На самом же деле (и этого–то пока не мог понять Горчаков) с ним происходило скорее вот что. Он строил первый в своей жизни собственный дом. Личный, свой дом. В детстве с матерью они жили по частным квартирам, снимали угол, позже он жил все по общежитиям, потом вот с Риммой купили квартиру в панельной девятиэтажке. И все это были жилища, сделанные кем–то для кого–то. Здесь же Горчаков строил себе жилище сам, своими руками, он душу вкладывал в этот дом. И пусть он неказистый, пусть не особняк, не коттедж, но он собственный, в нем каждое бревнышко вынянчено им, Горчаковым, каждая деталь на сто рядов обтерта и согрета его руками. Желание иметь свой дом, явное или неосознанное, живет, наверное, в каждом человеке, и оно неистребимо.
Но так и не уяснив себе до конца, почему его столь больно задело слово «курятник», Горчаков вспомнил другие обидные слова — «возишься все лето», «бобы выращиваешь», «омужичился», «забыл про диссертацию». И тут было над чем подумать.

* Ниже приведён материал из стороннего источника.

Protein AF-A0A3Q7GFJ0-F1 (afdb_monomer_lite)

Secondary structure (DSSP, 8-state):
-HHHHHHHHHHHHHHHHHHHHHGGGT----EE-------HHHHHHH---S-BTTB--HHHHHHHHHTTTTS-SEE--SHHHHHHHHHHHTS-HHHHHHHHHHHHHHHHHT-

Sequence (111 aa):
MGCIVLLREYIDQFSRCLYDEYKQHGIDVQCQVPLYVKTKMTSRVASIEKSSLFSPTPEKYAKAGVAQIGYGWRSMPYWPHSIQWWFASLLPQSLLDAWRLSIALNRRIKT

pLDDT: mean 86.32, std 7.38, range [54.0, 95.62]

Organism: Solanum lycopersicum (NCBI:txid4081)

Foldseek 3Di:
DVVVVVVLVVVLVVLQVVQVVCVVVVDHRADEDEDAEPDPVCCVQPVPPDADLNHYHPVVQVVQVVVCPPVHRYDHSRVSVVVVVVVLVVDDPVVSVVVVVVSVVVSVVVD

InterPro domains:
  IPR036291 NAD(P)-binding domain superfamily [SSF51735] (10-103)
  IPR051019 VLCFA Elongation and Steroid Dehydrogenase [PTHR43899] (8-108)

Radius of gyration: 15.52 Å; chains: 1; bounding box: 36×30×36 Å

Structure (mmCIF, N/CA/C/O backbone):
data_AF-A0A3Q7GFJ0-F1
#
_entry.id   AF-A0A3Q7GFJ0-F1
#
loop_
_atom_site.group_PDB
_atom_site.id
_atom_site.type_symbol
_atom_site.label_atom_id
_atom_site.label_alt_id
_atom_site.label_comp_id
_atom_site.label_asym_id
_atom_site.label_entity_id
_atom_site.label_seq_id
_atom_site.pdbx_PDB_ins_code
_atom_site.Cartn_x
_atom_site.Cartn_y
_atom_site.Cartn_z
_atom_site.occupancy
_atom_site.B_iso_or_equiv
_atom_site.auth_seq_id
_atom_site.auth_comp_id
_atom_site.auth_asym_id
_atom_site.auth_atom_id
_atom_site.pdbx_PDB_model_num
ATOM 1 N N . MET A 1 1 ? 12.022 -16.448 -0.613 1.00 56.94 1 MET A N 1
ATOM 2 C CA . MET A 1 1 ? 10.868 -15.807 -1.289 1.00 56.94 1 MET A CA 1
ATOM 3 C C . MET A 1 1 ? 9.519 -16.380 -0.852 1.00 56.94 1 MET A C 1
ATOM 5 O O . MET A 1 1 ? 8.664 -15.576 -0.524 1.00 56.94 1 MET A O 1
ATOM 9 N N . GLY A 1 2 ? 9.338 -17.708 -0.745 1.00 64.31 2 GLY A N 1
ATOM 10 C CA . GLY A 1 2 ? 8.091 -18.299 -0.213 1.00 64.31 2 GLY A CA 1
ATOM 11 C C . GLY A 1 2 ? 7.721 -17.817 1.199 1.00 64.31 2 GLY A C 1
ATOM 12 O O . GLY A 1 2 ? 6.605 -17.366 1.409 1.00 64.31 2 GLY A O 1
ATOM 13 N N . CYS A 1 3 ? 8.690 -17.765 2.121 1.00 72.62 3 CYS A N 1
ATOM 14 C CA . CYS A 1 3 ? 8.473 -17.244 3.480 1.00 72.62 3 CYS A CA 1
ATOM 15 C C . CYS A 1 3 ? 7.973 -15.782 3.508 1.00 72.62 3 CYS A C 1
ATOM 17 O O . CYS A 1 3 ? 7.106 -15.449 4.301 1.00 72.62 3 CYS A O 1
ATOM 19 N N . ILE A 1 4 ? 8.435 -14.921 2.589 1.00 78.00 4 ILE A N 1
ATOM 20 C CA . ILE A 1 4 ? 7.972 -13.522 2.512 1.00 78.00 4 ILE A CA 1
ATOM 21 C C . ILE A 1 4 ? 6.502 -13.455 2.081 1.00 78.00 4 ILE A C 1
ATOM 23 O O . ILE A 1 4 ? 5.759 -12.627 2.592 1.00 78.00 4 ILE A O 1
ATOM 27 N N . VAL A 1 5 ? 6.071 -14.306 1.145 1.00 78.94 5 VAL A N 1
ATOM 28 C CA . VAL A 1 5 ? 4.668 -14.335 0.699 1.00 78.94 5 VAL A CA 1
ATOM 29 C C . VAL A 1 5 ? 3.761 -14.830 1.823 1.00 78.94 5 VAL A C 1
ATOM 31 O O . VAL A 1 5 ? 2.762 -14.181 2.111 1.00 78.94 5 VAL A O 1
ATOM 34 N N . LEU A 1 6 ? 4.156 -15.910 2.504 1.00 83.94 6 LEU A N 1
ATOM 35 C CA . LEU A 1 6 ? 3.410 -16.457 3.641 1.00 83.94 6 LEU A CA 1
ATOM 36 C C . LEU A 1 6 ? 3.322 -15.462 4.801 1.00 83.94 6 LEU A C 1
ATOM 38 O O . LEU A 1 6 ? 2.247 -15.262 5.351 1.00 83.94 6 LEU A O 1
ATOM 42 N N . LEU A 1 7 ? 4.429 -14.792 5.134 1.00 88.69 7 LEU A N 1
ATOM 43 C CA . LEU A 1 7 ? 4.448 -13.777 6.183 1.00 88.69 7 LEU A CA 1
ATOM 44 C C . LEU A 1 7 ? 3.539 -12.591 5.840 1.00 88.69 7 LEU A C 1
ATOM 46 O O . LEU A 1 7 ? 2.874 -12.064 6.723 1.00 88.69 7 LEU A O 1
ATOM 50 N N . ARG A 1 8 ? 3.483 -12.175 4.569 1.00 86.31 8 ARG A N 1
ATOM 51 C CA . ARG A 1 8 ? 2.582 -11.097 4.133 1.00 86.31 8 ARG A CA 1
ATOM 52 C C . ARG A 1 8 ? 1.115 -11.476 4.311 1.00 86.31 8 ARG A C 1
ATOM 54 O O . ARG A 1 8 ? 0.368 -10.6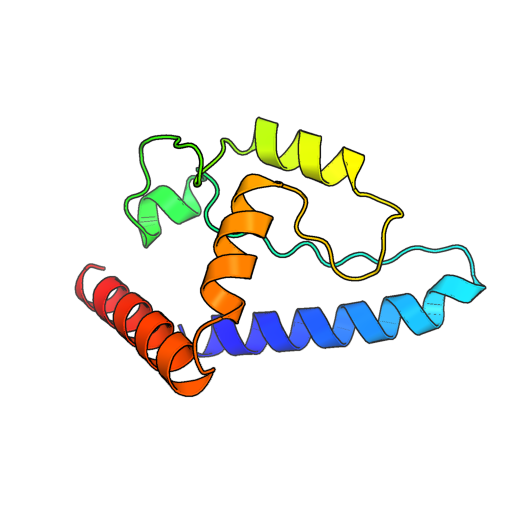58 4.827 1.00 86.31 8 ARG A O 1
ATOM 61 N N . GLU A 1 9 ? 0.729 -12.685 3.912 1.00 88.75 9 GLU A N 1
ATOM 62 C CA . GLU A 1 9 ? -0.648 -13.166 4.088 1.00 88.75 9 GLU A CA 1
ATOM 63 C C . GLU A 1 9 ? -0.996 -13.322 5.573 1.00 88.75 9 GLU A C 1
ATOM 65 O O . GLU A 1 9 ? -2.055 -12.891 6.015 1.00 88.75 9 GLU A O 1
ATOM 70 N N . TYR A 1 10 ? -0.064 -13.859 6.365 1.00 92.44 10 TYR A N 1
ATOM 71 C CA . TYR A 1 10 ? -0.216 -13.956 7.814 1.00 92.44 10 TYR A CA 1
ATOM 72 C C . TYR A 1 10 ? -0.442 -12.583 8.458 1.00 92.44 10 TYR A C 1
ATOM 74 O O . TYR A 1 10 ? -1.367 -12.428 9.249 1.00 92.44 10 TYR A O 1
ATOM 82 N N . ILE A 1 11 ? 0.373 -11.581 8.106 1.00 92.38 11 ILE A N 1
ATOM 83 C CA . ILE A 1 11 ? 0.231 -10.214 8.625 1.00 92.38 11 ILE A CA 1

На самом деле. Что с ним такое происходит? Он ведь действительно чувствует, что его затянула, засосала какая–то стихия… Временами он даже забывает, что он преподаватель, кандидат наук, что близок к защите докторской диссертации; все это отодвинулось куда–то, будто было давно и было не с ним…

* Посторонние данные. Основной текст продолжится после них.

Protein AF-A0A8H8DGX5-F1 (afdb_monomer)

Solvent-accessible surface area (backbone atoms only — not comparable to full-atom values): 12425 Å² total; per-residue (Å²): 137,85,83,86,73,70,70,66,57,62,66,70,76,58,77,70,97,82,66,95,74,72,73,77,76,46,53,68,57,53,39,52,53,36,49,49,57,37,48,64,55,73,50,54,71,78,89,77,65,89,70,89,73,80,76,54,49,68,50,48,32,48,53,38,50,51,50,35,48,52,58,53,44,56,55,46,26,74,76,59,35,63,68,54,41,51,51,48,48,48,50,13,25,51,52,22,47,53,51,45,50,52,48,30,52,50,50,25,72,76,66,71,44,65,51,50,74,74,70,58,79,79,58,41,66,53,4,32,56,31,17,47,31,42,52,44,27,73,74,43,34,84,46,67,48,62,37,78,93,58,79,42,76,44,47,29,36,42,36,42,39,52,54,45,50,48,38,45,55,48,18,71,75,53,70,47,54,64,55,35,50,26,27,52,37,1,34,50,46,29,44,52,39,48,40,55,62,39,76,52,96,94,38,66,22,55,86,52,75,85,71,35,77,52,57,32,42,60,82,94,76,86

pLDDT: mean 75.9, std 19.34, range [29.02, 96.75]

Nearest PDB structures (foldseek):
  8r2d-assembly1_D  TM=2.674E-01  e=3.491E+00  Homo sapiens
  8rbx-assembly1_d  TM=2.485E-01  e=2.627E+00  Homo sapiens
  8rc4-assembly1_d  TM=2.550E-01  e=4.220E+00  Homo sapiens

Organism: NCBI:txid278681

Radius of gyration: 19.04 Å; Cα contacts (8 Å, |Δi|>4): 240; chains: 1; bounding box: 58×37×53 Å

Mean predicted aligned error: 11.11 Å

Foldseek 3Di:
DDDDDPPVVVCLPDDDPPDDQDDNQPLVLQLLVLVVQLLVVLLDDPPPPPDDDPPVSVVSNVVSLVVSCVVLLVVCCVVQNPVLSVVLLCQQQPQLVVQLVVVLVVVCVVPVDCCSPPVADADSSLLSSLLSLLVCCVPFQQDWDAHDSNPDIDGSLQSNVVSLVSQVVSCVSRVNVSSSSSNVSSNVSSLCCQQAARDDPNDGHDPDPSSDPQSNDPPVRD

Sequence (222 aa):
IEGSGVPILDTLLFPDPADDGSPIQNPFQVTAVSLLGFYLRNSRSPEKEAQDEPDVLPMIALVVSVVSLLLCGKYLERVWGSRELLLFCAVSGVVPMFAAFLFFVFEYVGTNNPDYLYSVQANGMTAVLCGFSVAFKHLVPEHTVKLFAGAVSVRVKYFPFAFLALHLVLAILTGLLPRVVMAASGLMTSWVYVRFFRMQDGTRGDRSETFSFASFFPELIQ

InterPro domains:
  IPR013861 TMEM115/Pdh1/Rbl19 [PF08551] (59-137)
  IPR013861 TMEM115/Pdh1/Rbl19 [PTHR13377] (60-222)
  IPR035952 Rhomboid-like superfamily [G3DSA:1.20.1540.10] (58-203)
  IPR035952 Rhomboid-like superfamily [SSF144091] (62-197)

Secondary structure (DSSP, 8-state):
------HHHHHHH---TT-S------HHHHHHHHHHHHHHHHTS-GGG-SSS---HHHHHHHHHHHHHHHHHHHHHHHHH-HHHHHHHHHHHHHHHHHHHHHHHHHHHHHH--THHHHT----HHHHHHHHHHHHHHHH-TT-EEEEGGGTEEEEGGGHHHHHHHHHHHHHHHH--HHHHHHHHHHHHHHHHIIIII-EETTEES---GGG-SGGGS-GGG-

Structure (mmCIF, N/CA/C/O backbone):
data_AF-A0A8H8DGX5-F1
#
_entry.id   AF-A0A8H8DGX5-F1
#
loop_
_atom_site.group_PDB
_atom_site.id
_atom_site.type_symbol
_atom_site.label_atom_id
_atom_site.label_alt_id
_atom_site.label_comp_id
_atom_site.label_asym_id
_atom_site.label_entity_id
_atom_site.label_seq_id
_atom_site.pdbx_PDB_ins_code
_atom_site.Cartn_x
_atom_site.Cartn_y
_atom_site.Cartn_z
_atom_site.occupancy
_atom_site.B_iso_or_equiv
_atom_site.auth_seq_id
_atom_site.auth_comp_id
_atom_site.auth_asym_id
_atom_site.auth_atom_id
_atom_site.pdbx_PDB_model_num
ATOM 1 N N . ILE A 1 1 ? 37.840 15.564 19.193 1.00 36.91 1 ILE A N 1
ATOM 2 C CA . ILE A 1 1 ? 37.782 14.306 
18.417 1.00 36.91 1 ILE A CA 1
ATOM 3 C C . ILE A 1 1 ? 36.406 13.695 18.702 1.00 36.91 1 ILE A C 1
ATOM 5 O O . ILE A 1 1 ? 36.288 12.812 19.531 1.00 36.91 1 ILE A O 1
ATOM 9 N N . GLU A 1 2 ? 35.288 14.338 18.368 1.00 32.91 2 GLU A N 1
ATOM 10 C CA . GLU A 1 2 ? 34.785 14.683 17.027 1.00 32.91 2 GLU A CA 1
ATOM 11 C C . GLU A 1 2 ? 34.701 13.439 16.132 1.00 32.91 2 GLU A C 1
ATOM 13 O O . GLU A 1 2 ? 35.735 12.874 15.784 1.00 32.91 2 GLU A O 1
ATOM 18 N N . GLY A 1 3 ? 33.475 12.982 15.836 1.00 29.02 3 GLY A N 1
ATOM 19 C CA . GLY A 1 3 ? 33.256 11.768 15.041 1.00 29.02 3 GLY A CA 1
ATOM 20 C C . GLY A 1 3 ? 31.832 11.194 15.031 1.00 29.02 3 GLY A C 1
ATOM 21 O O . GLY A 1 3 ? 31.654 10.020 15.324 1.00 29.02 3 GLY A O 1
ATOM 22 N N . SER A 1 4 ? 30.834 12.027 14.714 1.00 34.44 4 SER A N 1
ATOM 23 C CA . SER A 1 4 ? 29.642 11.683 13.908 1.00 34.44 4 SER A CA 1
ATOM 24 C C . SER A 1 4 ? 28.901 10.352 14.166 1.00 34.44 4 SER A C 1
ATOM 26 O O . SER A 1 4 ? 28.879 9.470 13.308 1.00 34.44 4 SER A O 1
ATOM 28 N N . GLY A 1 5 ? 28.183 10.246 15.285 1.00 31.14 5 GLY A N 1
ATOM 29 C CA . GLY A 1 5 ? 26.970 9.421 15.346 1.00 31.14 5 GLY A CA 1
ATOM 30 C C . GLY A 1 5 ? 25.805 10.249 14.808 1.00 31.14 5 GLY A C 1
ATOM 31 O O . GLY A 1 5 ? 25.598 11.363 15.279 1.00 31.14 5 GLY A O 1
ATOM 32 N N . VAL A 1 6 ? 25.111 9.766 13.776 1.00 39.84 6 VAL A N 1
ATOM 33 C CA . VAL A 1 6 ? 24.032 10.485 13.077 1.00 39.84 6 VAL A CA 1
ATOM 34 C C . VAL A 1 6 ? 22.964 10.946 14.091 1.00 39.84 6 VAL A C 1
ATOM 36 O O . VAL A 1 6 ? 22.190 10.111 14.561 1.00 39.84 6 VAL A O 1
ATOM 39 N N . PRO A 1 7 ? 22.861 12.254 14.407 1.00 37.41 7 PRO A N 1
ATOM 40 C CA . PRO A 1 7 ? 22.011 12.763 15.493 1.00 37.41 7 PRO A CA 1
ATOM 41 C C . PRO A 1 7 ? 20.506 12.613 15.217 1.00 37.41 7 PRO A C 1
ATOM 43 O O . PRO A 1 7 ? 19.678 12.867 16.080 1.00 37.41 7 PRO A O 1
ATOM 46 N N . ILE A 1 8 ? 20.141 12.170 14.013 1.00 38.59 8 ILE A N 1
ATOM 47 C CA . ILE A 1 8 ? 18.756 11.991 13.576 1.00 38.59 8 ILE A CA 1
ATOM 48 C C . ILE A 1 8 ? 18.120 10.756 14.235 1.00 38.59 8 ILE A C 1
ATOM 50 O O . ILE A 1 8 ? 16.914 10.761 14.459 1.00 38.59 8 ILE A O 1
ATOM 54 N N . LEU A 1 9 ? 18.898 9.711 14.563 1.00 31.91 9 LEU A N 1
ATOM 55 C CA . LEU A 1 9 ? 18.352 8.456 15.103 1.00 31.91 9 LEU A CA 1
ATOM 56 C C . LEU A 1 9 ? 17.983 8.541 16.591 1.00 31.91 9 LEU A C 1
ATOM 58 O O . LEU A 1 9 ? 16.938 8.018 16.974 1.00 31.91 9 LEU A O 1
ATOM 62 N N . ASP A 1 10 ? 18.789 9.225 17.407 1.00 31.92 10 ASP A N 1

«Нет, мы все здесь какие–то немного задвинутые, — думал Горчаков, забыв о том, что совсем еще недавно говорил Лаптеву: «Все вы тут какие–то малость задвинутые…“»
Чтобы понять, что же с ним происходит, Горчакову следовало бы получше знать себя и в частности знать такую свою особенность, как увлеченность делом. Прежде чем браться за какое–то новое дело, он обычно взвешивал все за и против, прикидывал, но когда убеждался в том, что дело стоящее, тогда уж «спускал с цепи» всю свою энергию, концентрировал на этом деле все свои силы без остатка и до тех пор ярился и кипел, пока не добивался результата, не приходил к цели. При этом не жалел себя, выкладывался полностью, беспощадно отбрасывал в сторону все, что могло бы отвлечь от дела, помешать, затормозить. Вот и тут. Убедившись тогда, зимой, в том, что иметь здесь дачу дело стоящее, он ушел в стройку, что называется, с головой. А когда временами наваливалась усталость, подхлестывал в себе азарт стройки, внушал: нет–нет, ты не ошибся, игра стоит свеч, черт побери!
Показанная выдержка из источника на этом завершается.